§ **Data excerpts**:
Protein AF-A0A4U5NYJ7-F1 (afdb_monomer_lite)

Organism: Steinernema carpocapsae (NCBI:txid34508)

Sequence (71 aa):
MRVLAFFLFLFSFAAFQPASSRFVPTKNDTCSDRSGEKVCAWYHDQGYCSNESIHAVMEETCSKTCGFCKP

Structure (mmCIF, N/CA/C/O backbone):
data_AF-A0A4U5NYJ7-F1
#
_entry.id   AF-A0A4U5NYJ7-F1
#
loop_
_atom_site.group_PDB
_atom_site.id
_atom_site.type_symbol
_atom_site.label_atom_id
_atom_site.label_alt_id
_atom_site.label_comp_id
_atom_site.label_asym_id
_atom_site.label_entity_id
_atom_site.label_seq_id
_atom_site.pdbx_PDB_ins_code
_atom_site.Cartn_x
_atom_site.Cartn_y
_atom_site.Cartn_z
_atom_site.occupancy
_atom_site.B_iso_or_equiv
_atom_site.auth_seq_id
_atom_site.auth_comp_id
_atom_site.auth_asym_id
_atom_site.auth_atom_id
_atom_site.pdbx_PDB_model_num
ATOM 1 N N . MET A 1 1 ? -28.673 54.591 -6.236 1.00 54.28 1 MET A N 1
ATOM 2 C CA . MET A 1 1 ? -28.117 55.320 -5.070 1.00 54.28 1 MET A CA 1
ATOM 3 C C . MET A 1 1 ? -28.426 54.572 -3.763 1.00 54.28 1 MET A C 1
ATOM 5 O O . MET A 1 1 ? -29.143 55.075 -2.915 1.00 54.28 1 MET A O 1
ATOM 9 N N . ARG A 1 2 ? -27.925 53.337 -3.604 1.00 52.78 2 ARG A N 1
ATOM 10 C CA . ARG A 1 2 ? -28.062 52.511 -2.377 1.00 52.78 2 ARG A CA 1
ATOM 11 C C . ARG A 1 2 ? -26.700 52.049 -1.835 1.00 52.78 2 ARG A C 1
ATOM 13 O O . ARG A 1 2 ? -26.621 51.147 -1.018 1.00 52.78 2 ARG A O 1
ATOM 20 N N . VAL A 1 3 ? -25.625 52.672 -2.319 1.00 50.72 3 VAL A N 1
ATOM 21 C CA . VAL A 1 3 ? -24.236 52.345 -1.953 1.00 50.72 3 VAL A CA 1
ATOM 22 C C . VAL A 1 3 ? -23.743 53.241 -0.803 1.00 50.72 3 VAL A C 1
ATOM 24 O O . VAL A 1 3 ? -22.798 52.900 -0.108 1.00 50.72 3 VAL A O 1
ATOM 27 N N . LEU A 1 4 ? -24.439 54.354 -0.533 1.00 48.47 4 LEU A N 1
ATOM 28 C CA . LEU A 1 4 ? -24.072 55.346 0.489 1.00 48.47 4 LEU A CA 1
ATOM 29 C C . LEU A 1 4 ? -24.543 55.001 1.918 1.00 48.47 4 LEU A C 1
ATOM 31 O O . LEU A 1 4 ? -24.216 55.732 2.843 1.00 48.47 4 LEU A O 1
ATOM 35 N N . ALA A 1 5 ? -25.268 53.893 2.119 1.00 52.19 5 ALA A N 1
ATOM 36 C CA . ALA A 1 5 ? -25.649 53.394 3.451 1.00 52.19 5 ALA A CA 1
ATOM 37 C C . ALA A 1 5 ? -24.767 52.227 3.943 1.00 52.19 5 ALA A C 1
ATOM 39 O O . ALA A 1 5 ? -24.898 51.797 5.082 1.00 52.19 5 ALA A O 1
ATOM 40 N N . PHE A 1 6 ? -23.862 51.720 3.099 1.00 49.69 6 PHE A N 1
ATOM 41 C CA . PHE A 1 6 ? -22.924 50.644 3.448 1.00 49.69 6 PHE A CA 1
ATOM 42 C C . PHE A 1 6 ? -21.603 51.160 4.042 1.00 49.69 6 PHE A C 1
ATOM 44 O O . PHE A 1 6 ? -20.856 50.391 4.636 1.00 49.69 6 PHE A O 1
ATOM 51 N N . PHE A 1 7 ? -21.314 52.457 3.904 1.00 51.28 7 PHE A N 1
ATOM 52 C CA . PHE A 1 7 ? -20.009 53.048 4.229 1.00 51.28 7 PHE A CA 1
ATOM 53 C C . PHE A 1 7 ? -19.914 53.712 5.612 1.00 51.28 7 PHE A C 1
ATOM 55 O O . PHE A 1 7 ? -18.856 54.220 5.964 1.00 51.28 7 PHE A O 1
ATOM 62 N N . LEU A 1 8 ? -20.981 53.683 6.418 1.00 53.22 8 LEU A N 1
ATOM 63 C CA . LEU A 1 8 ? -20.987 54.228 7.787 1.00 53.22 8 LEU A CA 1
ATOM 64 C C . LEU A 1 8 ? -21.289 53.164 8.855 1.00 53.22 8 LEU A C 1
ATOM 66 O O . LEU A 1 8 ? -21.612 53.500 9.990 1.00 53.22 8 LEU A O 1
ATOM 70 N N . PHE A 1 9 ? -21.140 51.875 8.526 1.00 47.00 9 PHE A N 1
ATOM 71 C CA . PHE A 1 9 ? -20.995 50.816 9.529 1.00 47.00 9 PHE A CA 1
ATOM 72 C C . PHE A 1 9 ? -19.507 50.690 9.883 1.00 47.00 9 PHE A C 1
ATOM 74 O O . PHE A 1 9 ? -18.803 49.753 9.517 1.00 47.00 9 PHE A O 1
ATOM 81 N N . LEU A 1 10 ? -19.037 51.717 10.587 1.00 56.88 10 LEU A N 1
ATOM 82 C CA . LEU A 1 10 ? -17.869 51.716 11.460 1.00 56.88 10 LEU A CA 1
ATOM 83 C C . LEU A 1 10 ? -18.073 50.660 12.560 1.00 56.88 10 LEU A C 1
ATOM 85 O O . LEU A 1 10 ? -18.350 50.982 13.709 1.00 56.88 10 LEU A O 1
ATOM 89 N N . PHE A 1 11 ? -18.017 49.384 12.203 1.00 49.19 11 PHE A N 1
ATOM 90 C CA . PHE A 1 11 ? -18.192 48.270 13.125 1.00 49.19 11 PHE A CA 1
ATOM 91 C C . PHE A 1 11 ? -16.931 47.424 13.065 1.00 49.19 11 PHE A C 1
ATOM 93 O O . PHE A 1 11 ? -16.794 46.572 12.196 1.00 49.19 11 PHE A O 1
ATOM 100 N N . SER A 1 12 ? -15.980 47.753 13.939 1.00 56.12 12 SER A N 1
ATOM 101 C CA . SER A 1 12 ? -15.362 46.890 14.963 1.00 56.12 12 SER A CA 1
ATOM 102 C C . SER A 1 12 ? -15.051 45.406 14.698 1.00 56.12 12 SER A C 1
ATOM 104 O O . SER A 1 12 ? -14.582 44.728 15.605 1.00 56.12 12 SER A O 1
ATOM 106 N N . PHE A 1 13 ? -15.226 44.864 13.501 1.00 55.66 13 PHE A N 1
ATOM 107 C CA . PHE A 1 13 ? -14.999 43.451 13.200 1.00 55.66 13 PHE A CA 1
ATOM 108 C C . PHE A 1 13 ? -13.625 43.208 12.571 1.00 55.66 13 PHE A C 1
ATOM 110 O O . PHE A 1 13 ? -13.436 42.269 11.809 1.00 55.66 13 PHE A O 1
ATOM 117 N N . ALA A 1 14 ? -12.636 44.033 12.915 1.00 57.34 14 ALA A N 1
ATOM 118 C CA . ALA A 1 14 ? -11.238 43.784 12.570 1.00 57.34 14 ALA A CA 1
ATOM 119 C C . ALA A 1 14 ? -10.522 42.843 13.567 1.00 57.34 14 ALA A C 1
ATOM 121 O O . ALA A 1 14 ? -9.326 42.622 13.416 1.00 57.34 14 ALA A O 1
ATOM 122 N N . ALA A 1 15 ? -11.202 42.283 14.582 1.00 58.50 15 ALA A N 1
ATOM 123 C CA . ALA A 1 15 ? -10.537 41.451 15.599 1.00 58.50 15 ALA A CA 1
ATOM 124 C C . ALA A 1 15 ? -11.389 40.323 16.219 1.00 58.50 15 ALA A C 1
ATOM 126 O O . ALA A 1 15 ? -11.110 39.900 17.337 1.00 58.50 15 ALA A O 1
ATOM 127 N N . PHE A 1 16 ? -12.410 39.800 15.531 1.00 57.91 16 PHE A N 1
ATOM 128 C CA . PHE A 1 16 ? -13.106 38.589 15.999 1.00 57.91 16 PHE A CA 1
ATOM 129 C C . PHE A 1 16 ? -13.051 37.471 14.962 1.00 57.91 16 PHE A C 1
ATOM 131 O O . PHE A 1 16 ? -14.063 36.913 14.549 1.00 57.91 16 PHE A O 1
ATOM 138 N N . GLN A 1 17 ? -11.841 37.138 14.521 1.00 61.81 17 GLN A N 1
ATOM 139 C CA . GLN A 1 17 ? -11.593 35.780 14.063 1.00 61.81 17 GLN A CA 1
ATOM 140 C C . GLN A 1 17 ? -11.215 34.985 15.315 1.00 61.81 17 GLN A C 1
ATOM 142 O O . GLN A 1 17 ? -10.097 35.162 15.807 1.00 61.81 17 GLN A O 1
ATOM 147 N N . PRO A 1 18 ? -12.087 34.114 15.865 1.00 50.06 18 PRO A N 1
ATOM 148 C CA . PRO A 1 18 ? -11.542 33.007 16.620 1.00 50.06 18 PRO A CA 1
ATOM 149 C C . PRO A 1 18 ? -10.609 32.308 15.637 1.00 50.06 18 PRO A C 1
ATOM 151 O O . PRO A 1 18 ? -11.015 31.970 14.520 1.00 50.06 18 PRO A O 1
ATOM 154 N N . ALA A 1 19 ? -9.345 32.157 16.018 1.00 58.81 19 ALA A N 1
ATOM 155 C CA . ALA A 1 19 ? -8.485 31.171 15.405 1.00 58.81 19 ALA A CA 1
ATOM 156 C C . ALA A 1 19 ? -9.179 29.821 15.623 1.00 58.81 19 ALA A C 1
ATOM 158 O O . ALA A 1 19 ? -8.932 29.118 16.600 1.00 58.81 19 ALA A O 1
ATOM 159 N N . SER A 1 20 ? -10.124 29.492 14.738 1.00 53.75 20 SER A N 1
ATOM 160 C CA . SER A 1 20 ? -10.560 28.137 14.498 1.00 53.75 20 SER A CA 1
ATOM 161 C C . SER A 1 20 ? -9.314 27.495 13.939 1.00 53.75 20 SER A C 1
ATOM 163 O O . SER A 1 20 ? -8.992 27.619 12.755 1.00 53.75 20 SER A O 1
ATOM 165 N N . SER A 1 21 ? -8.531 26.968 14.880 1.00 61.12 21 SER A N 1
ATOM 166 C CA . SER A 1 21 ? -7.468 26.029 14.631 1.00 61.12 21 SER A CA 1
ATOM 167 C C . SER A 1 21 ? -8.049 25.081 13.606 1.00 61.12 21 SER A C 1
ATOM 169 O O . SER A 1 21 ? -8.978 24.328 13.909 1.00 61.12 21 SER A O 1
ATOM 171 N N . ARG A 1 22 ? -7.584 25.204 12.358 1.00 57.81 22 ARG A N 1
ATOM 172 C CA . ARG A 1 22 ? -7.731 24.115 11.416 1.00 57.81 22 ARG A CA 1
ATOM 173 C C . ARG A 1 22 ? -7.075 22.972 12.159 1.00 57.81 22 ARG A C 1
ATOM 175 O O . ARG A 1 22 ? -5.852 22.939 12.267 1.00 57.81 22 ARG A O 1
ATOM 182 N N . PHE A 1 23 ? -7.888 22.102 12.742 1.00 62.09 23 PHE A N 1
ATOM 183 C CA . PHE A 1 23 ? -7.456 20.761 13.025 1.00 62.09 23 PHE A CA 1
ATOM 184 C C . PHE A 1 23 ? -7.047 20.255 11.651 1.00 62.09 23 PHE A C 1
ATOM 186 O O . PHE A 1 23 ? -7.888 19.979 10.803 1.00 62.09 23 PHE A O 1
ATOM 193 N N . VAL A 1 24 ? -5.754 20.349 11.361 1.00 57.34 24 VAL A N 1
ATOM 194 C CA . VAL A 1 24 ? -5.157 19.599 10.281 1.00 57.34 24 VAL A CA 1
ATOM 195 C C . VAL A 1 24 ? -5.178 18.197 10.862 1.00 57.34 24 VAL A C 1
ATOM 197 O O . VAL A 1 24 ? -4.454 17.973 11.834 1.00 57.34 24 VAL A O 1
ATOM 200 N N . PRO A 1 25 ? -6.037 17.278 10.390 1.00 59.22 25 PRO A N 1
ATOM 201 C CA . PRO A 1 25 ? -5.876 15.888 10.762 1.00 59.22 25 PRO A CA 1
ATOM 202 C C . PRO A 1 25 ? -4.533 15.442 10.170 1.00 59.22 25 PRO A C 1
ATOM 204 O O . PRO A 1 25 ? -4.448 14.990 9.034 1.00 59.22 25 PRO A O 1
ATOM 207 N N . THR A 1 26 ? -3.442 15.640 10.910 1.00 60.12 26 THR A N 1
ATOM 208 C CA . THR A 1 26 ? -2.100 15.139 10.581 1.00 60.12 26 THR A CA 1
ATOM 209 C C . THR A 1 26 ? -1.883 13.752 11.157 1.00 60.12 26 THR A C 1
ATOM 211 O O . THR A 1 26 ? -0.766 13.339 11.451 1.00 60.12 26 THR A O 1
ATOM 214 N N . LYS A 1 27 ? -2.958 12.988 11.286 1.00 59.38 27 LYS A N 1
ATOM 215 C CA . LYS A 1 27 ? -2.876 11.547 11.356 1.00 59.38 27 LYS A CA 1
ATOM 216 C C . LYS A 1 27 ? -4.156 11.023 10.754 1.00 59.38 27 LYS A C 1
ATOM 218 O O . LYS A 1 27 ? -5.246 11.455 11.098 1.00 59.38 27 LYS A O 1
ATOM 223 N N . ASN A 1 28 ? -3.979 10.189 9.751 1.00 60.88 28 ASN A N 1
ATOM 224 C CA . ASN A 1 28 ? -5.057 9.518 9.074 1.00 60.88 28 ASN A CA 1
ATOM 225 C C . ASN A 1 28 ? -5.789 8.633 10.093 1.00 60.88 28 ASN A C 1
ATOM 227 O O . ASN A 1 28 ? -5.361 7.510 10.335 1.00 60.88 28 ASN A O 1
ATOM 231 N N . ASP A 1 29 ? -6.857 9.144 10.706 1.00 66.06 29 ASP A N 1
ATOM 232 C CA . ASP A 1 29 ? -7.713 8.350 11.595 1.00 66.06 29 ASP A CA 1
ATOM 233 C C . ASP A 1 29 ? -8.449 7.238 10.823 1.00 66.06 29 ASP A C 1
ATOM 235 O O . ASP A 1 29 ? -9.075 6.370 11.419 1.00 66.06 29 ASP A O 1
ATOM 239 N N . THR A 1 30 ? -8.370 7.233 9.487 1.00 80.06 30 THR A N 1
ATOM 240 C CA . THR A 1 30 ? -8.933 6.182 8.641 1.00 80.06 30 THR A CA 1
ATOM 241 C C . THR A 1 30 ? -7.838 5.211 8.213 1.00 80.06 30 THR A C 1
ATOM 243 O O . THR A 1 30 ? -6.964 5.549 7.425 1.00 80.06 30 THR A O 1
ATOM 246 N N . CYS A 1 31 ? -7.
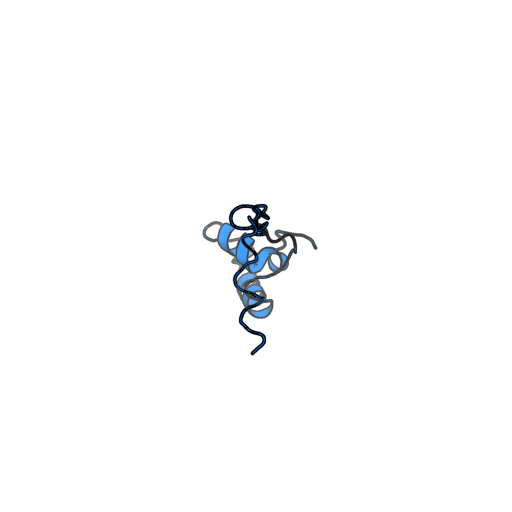881 3.969 8.687 1.00 87.69 31 CYS A N 1
ATOM 247 C CA . CYS A 1 31 ? -6.979 2.933 8.189 1.00 87.69 31 CYS A CA 1
ATOM 248 C C . CYS A 1 31 ? -7.195 2.712 6.679 1.00 87.69 31 CYS A C 1
ATOM 250 O O . CYS A 1 31 ? -8.204 2.141 6.256 1.00 87.69 31 CYS A O 1
ATOM 252 N N . SER A 1 32 ? -6.271 3.200 5.849 1.00 92.19 32 SER A N 1
ATOM 253 C CA . SER A 1 32 ? -6.424 3.198 4.394 1.00 92.19 32 SER A CA 1
ATOM 254 C C . SER A 1 32 ? -5.090 3.249 3.664 1.00 92.19 32 SER A C 1
ATOM 256 O O . SER A 1 32 ? -4.141 3.900 4.106 1.00 92.19 32 SER A O 1
ATOM 258 N N . ASP A 1 33 ? -5.065 2.664 2.474 1.00 94.38 33 ASP A N 1
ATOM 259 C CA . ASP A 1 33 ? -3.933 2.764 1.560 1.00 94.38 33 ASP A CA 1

§ **Work instructions**: Only the lines from the first line of the records through the line with "ATOM 1 N N ." should be reproduced, exactly and with nothing added.

§ **Result of this task**:
Protein AF-A0A4U5NYJ7-F1 (afdb_monomer_lite)

Organism: Steinernema carpocapsae (NCBI:txid34508)

Sequence (71 aa):
MRVLAFFLFLFSFAAFQPASSRFVPTKNDTCSDRSGEKVCAWYHDQGYCSNESIHAVMEETCSKTCGFCKP

Structure (mmCIF, N/CA/C/O backbone):
data_AF-A0A4U5NYJ7-F1
#
_entry.id   AF-A0A4U5NYJ7-F1
#
loop_
_atom_site.group_PDB
_atom_site.id
_atom_site.type_symbol
_atom_site.label_atom_id
_atom_site.label_alt_id
_atom_site.label_comp_id
_atom_site.label_asym_id
_atom_site.label_entity_id
_atom_site.label_seq_id
_atom_site.pdbx_PDB_ins_code
_atom_site.Cartn_x
_atom_site.Cartn_y
_atom_site.Cartn_z
_atom_site.occupancy
_atom_site.B_iso_or_equiv
_atom_site.auth_seq_id
_atom_site.auth_comp_id
_atom_site.auth_asym_id
_atom_site.auth_atom_id
_atom_site.pdbx_PDB_model_num
ATOM 1 N N . MET A 1 1 ? -28.673 54.591 -6.236 1.00 54.28 1 MET A N 1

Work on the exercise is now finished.